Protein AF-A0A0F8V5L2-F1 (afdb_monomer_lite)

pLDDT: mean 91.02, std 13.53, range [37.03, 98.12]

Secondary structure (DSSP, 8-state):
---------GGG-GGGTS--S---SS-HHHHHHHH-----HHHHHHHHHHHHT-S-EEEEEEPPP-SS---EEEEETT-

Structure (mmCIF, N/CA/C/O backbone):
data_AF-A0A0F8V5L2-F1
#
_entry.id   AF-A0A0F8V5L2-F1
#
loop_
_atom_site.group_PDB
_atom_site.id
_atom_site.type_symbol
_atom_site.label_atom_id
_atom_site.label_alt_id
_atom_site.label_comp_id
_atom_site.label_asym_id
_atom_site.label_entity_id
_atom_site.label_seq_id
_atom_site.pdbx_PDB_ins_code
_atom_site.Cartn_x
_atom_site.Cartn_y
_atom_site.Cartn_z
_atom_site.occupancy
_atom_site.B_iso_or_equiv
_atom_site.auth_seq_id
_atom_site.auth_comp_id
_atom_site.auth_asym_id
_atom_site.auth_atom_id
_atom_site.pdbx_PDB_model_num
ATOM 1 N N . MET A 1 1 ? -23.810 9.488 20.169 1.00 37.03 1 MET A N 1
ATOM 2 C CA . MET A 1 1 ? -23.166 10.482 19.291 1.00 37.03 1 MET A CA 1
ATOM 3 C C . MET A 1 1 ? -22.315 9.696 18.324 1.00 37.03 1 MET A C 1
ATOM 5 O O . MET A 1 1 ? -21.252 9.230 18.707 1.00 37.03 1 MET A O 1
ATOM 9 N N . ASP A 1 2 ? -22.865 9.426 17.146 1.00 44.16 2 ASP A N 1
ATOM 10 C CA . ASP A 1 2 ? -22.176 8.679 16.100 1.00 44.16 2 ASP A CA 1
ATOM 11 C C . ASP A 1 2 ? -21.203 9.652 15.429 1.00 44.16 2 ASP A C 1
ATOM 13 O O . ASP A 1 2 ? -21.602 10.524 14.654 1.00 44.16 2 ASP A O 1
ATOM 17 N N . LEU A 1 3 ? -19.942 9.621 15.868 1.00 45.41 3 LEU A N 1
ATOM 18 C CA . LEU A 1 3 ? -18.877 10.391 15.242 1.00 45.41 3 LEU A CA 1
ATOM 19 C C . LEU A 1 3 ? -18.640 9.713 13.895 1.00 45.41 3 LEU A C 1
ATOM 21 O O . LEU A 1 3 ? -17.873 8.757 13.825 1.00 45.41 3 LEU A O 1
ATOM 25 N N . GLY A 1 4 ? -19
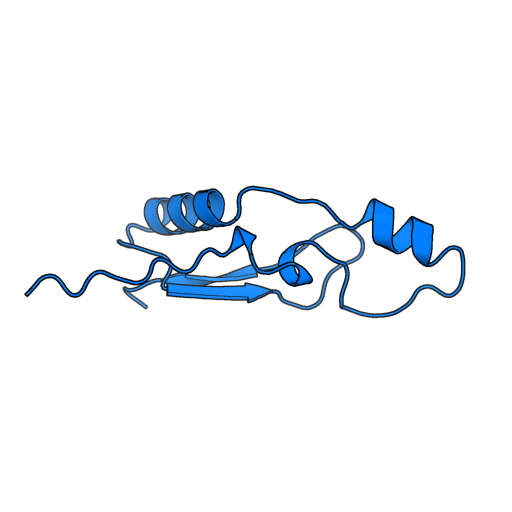.363 10.159 12.863 1.00 44.22 4 GLY A N 1
ATOM 26 C CA . GLY A 1 4 ? -19.224 9.665 11.499 1.00 44.22 4 GLY A CA 1
ATOM 27 C C . GLY A 1 4 ? -17.746 9.617 11.150 1.00 44.22 4 GLY A C 1
ATOM 28 O O . GLY A 1 4 ? -17.108 10.651 10.944 1.00 44.22 4 GLY A O 1
ATOM 29 N N . SER A 1 5 ? -17.173 8.416 11.194 1.00 53.50 5 SER A N 1
ATOM 30 C CA . SER A 1 5 ? -15.762 8.230 10.936 1.00 53.50 5 SER A CA 1
ATOM 31 C C . SER A 1 5 ? -15.562 8.637 9.491 1.00 53.50 5 SER A C 1
ATOM 33 O O . SER A 1 5 ? -16.113 7.985 8.605 1.00 53.50 5 SER A O 1
ATOM 35 N N . TYR A 1 6 ? -14.816 9.712 9.245 1.00 58.19 6 TYR A N 1
ATOM 36 C CA . TYR A 1 6 ? -14.305 9.992 7.913 1.00 58.19 6 TYR A CA 1
ATOM 37 C C . TYR A 1 6 ? -13.518 8.757 7.487 1.00 58.19 6 TYR A C 1
ATOM 39 O O . TYR A 1 6 ? -12.391 8.530 7.933 1.00 58.19 6 TYR A O 1
ATOM 47 N N . GLN A 1 7 ? -14.160 7.897 6.703 1.00 67.81 7 GLN A N 1
ATOM 48 C CA . GLN A 1 7 ? -13.520 6.718 6.174 1.00 67.81 7 GLN A CA 1
ATOM 49 C C . GLN A 1 7 ? -12.479 7.240 5.200 1.00 67.81 7 GLN A C 1
ATOM 51 O O . GLN A 1 7 ? -12.810 7.874 4.199 1.00 67.81 7 GLN A O 1
ATOM 56 N N . THR A 1 8 ? -11.211 7.083 5.569 1.00 84.88 8 THR A N 1
ATOM 57 C CA . THR A 1 8 ? -10.116 7.549 4.730 1.00 84.88 8 THR A CA 1
ATOM 58 C C . THR A 1 8 ? -10.183 6.767 3.429 1.00 84.88 8 THR A C 1
ATOM 60 O O . THR A 1 8 ? -10.087 5.543 3.441 1.00 84.88 8 THR A O 1
ATOM 63 N N . ASP A 1 9 ? -10.400 7.468 2.317 1.00 94.94 9 ASP A N 1
ATOM 64 C CA . ASP A 1 9 ? -10.360 6.852 0.999 1.00 94.94 9 ASP A CA 1
ATOM 65 C C . ASP A 1 9 ? -8.900 6.621 0.608 1.00 94.94 9 ASP A C 1
ATOM 67 O O . ASP A 1 9 ? -8.221 7.499 0.068 1.00 94.94 9 ASP A O 1
ATOM 71 N N . TRP A 1 10 ? -8.399 5.426 0.899 1.00 96.31 10 TRP A N 1
ATOM 72 C CA . TRP A 1 10 ? -7.036 5.021 0.584 1.00 96.31 10 TRP A CA 1
ATOM 73 C C . TRP A 1 10 ? -6.793 4.953 -0.925 1.00 96.31 10 TRP A C 1
ATOM 75 O O . TRP A 1 10 ? -5.657 5.119 -1.367 1.00 96.31 10 TRP A O 1
ATOM 85 N N . ASN A 1 11 ? -7.847 4.788 -1.732 1.00 96.94 11 ASN A N 1
ATOM 86 C CA . ASN A 1 11 ? -7.734 4.763 -3.189 1.00 96.94 11 ASN A CA 1
ATOM 87 C C . ASN A 1 11 ? -7.392 6.141 -3.777 1.00 96.94 11 ASN A C 1
ATOM 89 O O . ASN A 1 11 ? -6.882 6.200 -4.898 1.00 96.94 11 ASN A O 1
ATOM 93 N N . SER A 1 12 ? -7.605 7.227 -3.023 1.00 96.44 12 SER A N 1
ATOM 94 C CA . SER A 1 12 ? -7.231 8.595 -3.416 1.00 96.44 12 SER A CA 1
ATOM 95 C C . SER A 1 12 ? -5.722 8.878 -3.320 1.00 96.44 12 SER A C 1
ATOM 97 O O . SER A 1 12 ? -5.231 9.871 -3.859 1.00 96.44 12 SER A O 1
ATOM 99 N N . LYS A 1 13 ? -4.955 8.013 -2.645 1.00 95.44 13 LYS A N 1
ATOM 100 C CA . LYS A 1 13 ? -3.517 8.192 -2.410 1.00 95.44
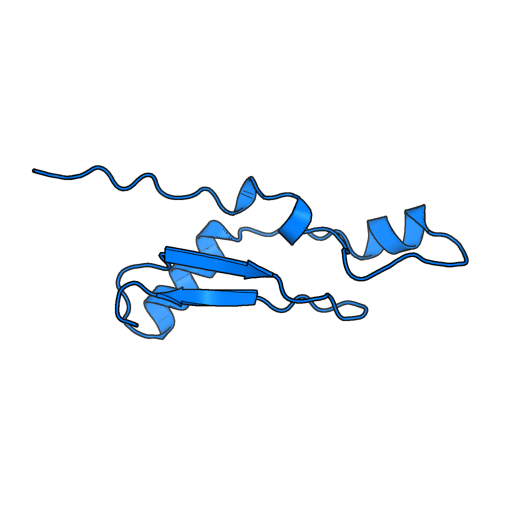 13 LYS A CA 1
ATOM 101 C C . LYS A 1 13 ? -2.694 7.627 -3.567 1.00 95.44 13 LYS A C 1
ATOM 103 O O . LYS A 1 13 ? -2.190 6.509 -3.507 1.00 95.44 13 LYS A O 1
ATOM 108 N N . ASP A 1 14 ? -2.508 8.422 -4.616 1.00 94.94 14 ASP A N 1
ATOM 109 C CA . ASP A 1 14 ? -1.763 8.019 -5.821 1.00 94.94 14 ASP A CA 1
ATOM 110 C C . ASP A 1 14 ? -0.354 7.456 -5.550 1.00 94.94 14 ASP A C 1
ATOM 112 O O . ASP A 1 14 ? 0.104 6.545 -6.244 1.00 94.94 14 ASP A O 1
ATOM 116 N N . GLU A 1 15 ? 0.339 7.960 -4.527 1.00 94.31 15 GLU A N 1
ATOM 117 C CA . GLU A 1 15 ? 1.672 7.483 -4.130 1.00 94.31 15 GLU A CA 1
ATOM 118 C C . GLU A 1 15 ? 1.702 5.993 -3.745 1.00 94.31 15 GLU A C 1
ATOM 120 O O . GLU A 1 15 ? 2.731 5.323 -3.897 1.00 94.31 15 GLU A O 1
ATOM 125 N N . PHE A 1 16 ? 0.567 5.441 -3.304 1.00 96.31 16 PHE A N 1
ATOM 126 C CA . PHE A 1 16 ? 0.449 4.031 -2.948 1.00 96.31 16 PHE A CA 1
ATOM 127 C C . PHE A 1 16 ? 0.517 3.104 -4.156 1.00 96.31 16 PHE A C 1
ATOM 129 O O . PHE A 1 16 ? 0.944 1.957 -4.026 1.00 96.31 16 PHE A O 1
ATOM 136 N N . PHE A 1 17 ? 0.182 3.607 -5.340 1.00 95.62 17 PHE A N 1
ATOM 137 C CA . PHE A 1 17 ? 0.162 2.816 -6.566 1.00 95.62 17 PHE A CA 1
ATOM 138 C C . PHE A 1 17 ? 1.427 3.008 -7.402 1.00 95.62 17 PHE A C 1
ATOM 140 O O . PHE A 1 17 ? 1.801 2.106 -8.144 1.00 95.62 17 PHE A O 1
ATOM 147 N N . LYS A 1 18 ? 2.149 4.118 -7.222 1.00 95.12 18 LYS A N 1
ATOM 148 C CA . LYS A 1 18 ? 3.358 4.469 -7.987 1.00 95.12 18 LYS A CA 1
ATOM 149 C C . LYS A 1 18 ? 4.629 3.857 -7.397 1.00 95.12 18 LYS A C 1
ATOM 151 O O . LYS A 1 18 ? 4.613 3.342 -6.282 1.00 95.12 18 LYS A O 1
ATOM 156 N N . PHE A 1 19 ? 5.724 3.868 -8.152 1.00 95.44 19 PHE A N 1
ATOM 157 C CA . PHE A 1 19 ? 7.066 3.563 -7.642 1.00 95.44 19 PHE A CA 1
ATOM 158 C C . PHE A 1 19 ? 7.670 4.832 -7.028 1.00 95.44 19 PHE A C 1
ATOM 160 O O . PHE A
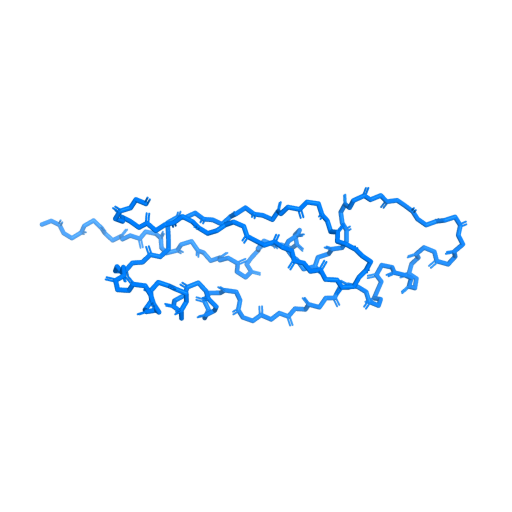 1 19 ? 7.674 5.873 -7.679 1.00 95.44 19 PHE A O 1
ATOM 167 N N . THR A 1 20 ? 8.153 4.766 -5.785 1.00 92.75 20 THR A N 1
ATOM 168 C CA . THR A 1 20 ? 8.613 5.946 -5.026 1.00 92.75 20 THR A CA 1
ATOM 169 C C . THR A 1 20 ? 10.021 5.806 -4.442 1.00 92.75 20 THR A C 1
ATOM 171 O O . THR A 1 20 ? 10.529 6.752 -3.846 1.00 92.75 20 THR A O 1
ATOM 174 N N . ARG A 1 21 ? 10.692 4.657 -4.612 1.00 91.50 21 ARG A N 1
ATOM 175 C CA . ARG A 1 21 ? 12.015 4.401 -4.009 1.00 91.50 21 ARG A CA 1
ATOM 176 C C . ARG A 1 21 ? 13.198 5.034 -4.757 1.00 91.50 21 ARG A C 1
ATOM 178 O O . ARG A 1 21 ? 14.286 5.115 -4.192 1.00 91.50 21 ARG A O 1
ATOM 185 N N . GLY A 1 22 ? 13.034 5.468 -6.006 1.00 91.19 22 GLY A N 1
ATOM 186 C CA . GLY A 1 22 ? 14.142 6.046 -6.768 1.00 91.19 22 GLY A CA 1
ATOM 187 C C . GLY A 1 22 ? 13.810 6.376 -8.218 1.00 91.19 22 GLY A C 1
ATOM 188 O O . GLY A 1 22 ? 12.645 6.532 -8.574 1.00 91.19 22 GLY A O 1
ATOM 189 N N . ARG A 1 23 ? 14.861 6.459 -9.041 1.00 92.88 23 ARG A N 1
ATOM 190 C CA . ARG A 1 23 ? 14.807 6.745 -10.481 1.00 92.88 23 ARG A CA 1
ATOM 191 C C . ARG A 1 23 ? 15.454 5.632 -11.289 1.00 92.88 23 ARG A C 1
ATOM 193 O O . ARG A 1 23 ? 16.308 4.907 -10.775 1.00 92.88 23 ARG A O 1
ATOM 200 N N . PHE A 1 24 ? 15.078 5.536 -12.556 1.00 94.62 24 PHE A N 1
ATOM 201 C CA . PHE A 1 24 ? 15.685 4.598 -13.496 1.00 94.62 24 PHE A CA 1
ATOM 202 C C . PHE A 1 24 ? 16.648 5.339 -14.421 1.00 94.62 24 PHE A C 1
ATOM 204 O O . PHE A 1 24 ? 16.346 6.427 -14.897 1.00 94.62 24 PHE A O 1
ATOM 211 N N . VAL A 1 25 ? 17.815 4.743 -14.678 1.00 96.44 25 VAL A N 1
ATOM 212 C CA . VAL A 1 25 ? 18.834 5.333 -15.567 1.00 96.44 25 VAL A CA 1
ATOM 213 C C . VAL A 1 25 ? 18.395 5.280 -17.034 1.00 96.44 25 VAL A C 1
ATOM 215 O O . VAL A 1 25 ? 18.734 6.167 -17.811 1.00 96.44 25 VAL A O 1
ATOM 218 N N . VAL A 1 26 ? 17.634 4.249 -17.407 1.00 97.00 26 VAL A N 1
ATOM 219 C CA . VAL A 1 26 ? 17.158 3.995 -18.772 1.00 97.00 26 VAL A CA 1
ATOM 220 C C . VAL A 1 26 ? 15.655 3.733 -18.727 1.00 97.00 26 VAL A C 1
ATOM 222 O O . VAL A 1 26 ? 15.164 3.108 -17.783 1.00 97.00 26 VAL A O 1
ATOM 225 N N . ASP A 1 27 ? 14.932 4.217 -19.738 1.00 97.50 27 ASP A N 1
ATOM 226 C CA . ASP A 1 27 ? 13.493 4.000 -19.931 1.00 97.50 27 ASP A CA 1
ATOM 227 C C . ASP A 1 27 ? 12.648 4.296 -18.681 1.00 97.50 27 ASP A C 1
ATOM 229 O O . ASP A 1 27 ? 11.805 3.494 -18.272 1.00 97.50 27 ASP A O 1
ATOM 233 N N . GLU A 1 28 ? 12.888 5.435 -18.026 1.00 96.44 28 GLU A N 1
ATOM 234 C CA . GLU A 1 28 ? 12.239 5.771 -16.753 1.00 96.44 28 GLU A CA 1
ATOM 235 C C . GLU A 1 28 ? 10.714 5.765 -16.847 1.00 96.44 28 GLU A C 1
ATOM 237 O O . GLU A 1 28 ? 10.054 5.118 -16.036 1.00 96.44 28 GLU A O 1
ATOM 242 N N . VAL A 1 29 ? 10.158 6.405 -17.874 1.00 96.69 29 VAL A N 1
ATOM 243 C CA . VAL A 1 29 ? 8.708 6.462 -18.092 1.00 96.69 29 VAL A CA 1
ATOM 244 C C . VAL A 1 29 ? 8.105 5.057 -18.186 1.00 96.69 29 VAL A C 1
ATOM 246 O O . VAL A 1 29 ? 7.098 4.771 -17.538 1.00 96.69 29 VAL A O 1
ATOM 249 N N . GLU A 1 30 ? 8.743 4.154 -18.932 1.00 97.25 30 GLU A N 1
ATOM 250 C CA . GLU A 1 30 ? 8.251 2.787 -19.113 1.00 97.25 30 GLU A CA 1
ATOM 251 C C . GLU A 1 30 ? 8.402 1.957 -17.833 1.00 97.25 30 GLU A C 1
ATOM 253 O O . GLU A 1 30 ? 7.511 1.192 -17.459 1.00 97.25 30 GLU A O 1
ATOM 258 N N . ASN A 1 31 ? 9.510 2.131 -17.110 1.00 96.06 31 ASN A N 1
ATOM 259 C CA . ASN A 1 31 ? 9.724 1.455 -15.838 1.00 96.06 31 ASN A CA 1
ATOM 260 C C . ASN A 1 31 ? 8.737 1.908 -14.754 1.00 96.06 31 ASN A C 1
ATOM 262 O O . ASN A 1 31 ? 8.281 1.058 -13.982 1.00 96.06 31 ASN A O 1
ATOM 266 N N . LEU A 1 32 ? 8.399 3.201 -14.705 1.00 95.25 32 LEU A N 1
ATOM 267 C CA . LEU A 1 32 ? 7.370 3.743 -13.817 1.00 95.25 32 LEU A CA 1
ATOM 268 C C . LEU A 1 32 ? 5.992 3.197 -14.195 1.00 95.25 32 LEU A C 1
ATOM 270 O O . LEU A 1 32 ? 5.300 2.663 -13.330 1.00 95.25 32 LEU A O 1
ATOM 274 N N . ARG A 1 33 ? 5.636 3.225 -15.487 1.00 95.25 33 ARG A N 1
ATOM 275 C CA . ARG A 1 33 ? 4.356 2.712 -15.995 1.00 95.25 33 ARG A CA 1
ATOM 276 C C . ARG A 1 33 ? 4.146 1.234 -15.660 1.00 95.25 33 ARG A C 1
ATOM 278 O O . ARG A 1 33 ? 3.083 0.868 -15.175 1.00 95.25 33 ARG A O 1
ATOM 285 N N . LYS A 1 34 ? 5.164 0.386 -15.852 1.00 94.88 34 LYS A N 1
ATOM 286 C CA . LYS A 1 34 ? 5.103 -1.056 -15.526 1.00 94.88 34 LYS A CA 1
ATOM 287 C C . LYS A 1 34 ? 4.900 -1.349 -14.034 1.00 94.88 34 LYS A C 1
ATOM 289 O O . LYS A 1 34 ? 4.510 -2.459 -13.685 1.00 94.88 34 LYS A O 1
ATOM 294 N N . ARG A 1 35 ? 5.215 -0.396 -13.152 1.00 94.69 35 ARG A N 1
ATOM 295 C CA . ARG A 1 35 ? 5.170 -0.546 -11.683 1.00 94.69 35 ARG A CA 1
ATOM 296 C C . ARG A 1 35 ? 4.029 0.230 -11.034 1.00 94.69 35 ARG A C 1
ATOM 298 O O . ARG A 1 35 ? 3.857 0.151 -9.810 1.00 94.69 35 ARG A O 1
ATOM 305 N N . GLU A 1 36 ? 3.269 0.968 -11.837 1.00 94.50 36 GLU A N 1
ATOM 306 C CA . GLU A 1 36 ? 2.029 1.599 -11.426 1.00 94.50 36 GLU A CA 1
ATOM 307 C C . GLU A 1 36 ? 0.875 0.615 -11.611 1.00 94.50 36 GLU A C 1
ATOM 309 O O . GLU A 1 36 ? 0.436 0.334 -12.723 1.00 94.50 36 GLU A O 1
ATOM 314 N N . ILE A 1 37 ? 0.400 0.063 -10.496 1.00 93.19 37 ILE A N 1
ATOM 315 C CA . ILE A 1 37 ? -0.729 -0.868 -10.479 1.00 93.19 37 ILE A CA 1
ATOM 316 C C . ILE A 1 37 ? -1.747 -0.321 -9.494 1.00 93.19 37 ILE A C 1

□ □ □ □ □ □ □

§ What you should do
Return, word for word, every line from the top of the entries down to the line that holds "ATOM 1 N N .", both included.

§ Expected output
Protein AF-A0A0F8V5L2-F1 (afdb_monomer_lite)

pLDDT: mean 91.02, std 13.53, range [37.03, 98.12]

Secondary structure (DSSP, 8-state):
---------GGG-GGGTS--S---SS-HHHHHHHH-----HHHHHHHHHHHHT-S-EEEEEEPPP-SS---EEEEETT-

Structure (mmCIF, N/CA/C/O backbone):
data_AF-A0A0F8V5L2-F1
#
_entry.id   AF-A0A0F8V5L2-F1
#
loop_
_atom_site.group_PDB
_atom_site.id
_atom_site.type_symbol
_atom_site.label_atom_id
_atom_site.label_alt_id
_atom_site.label_comp_id
_atom_site.label_asym_id
_atom_site.label_entity_id
_atom_site.label_seq_id
_atom_site.pdbx_PDB_ins_code
_atom_site.Cartn_x
_atom_site.Cartn_y
_atom_site.Cartn_z
_atom_site.occupancy
_atom_site.B_iso_or_equiv
_atom_site.auth_seq_id
_atom_site.auth_comp_id
_atom_site.auth_asym_id
_atom_site.auth_atom_id
_atom_site.pdbx_PDB_model_num
ATOM 1 N N . MET A 1 1 ? -23.810 9.488 20.169 1.00 37.03 1 MET A N 1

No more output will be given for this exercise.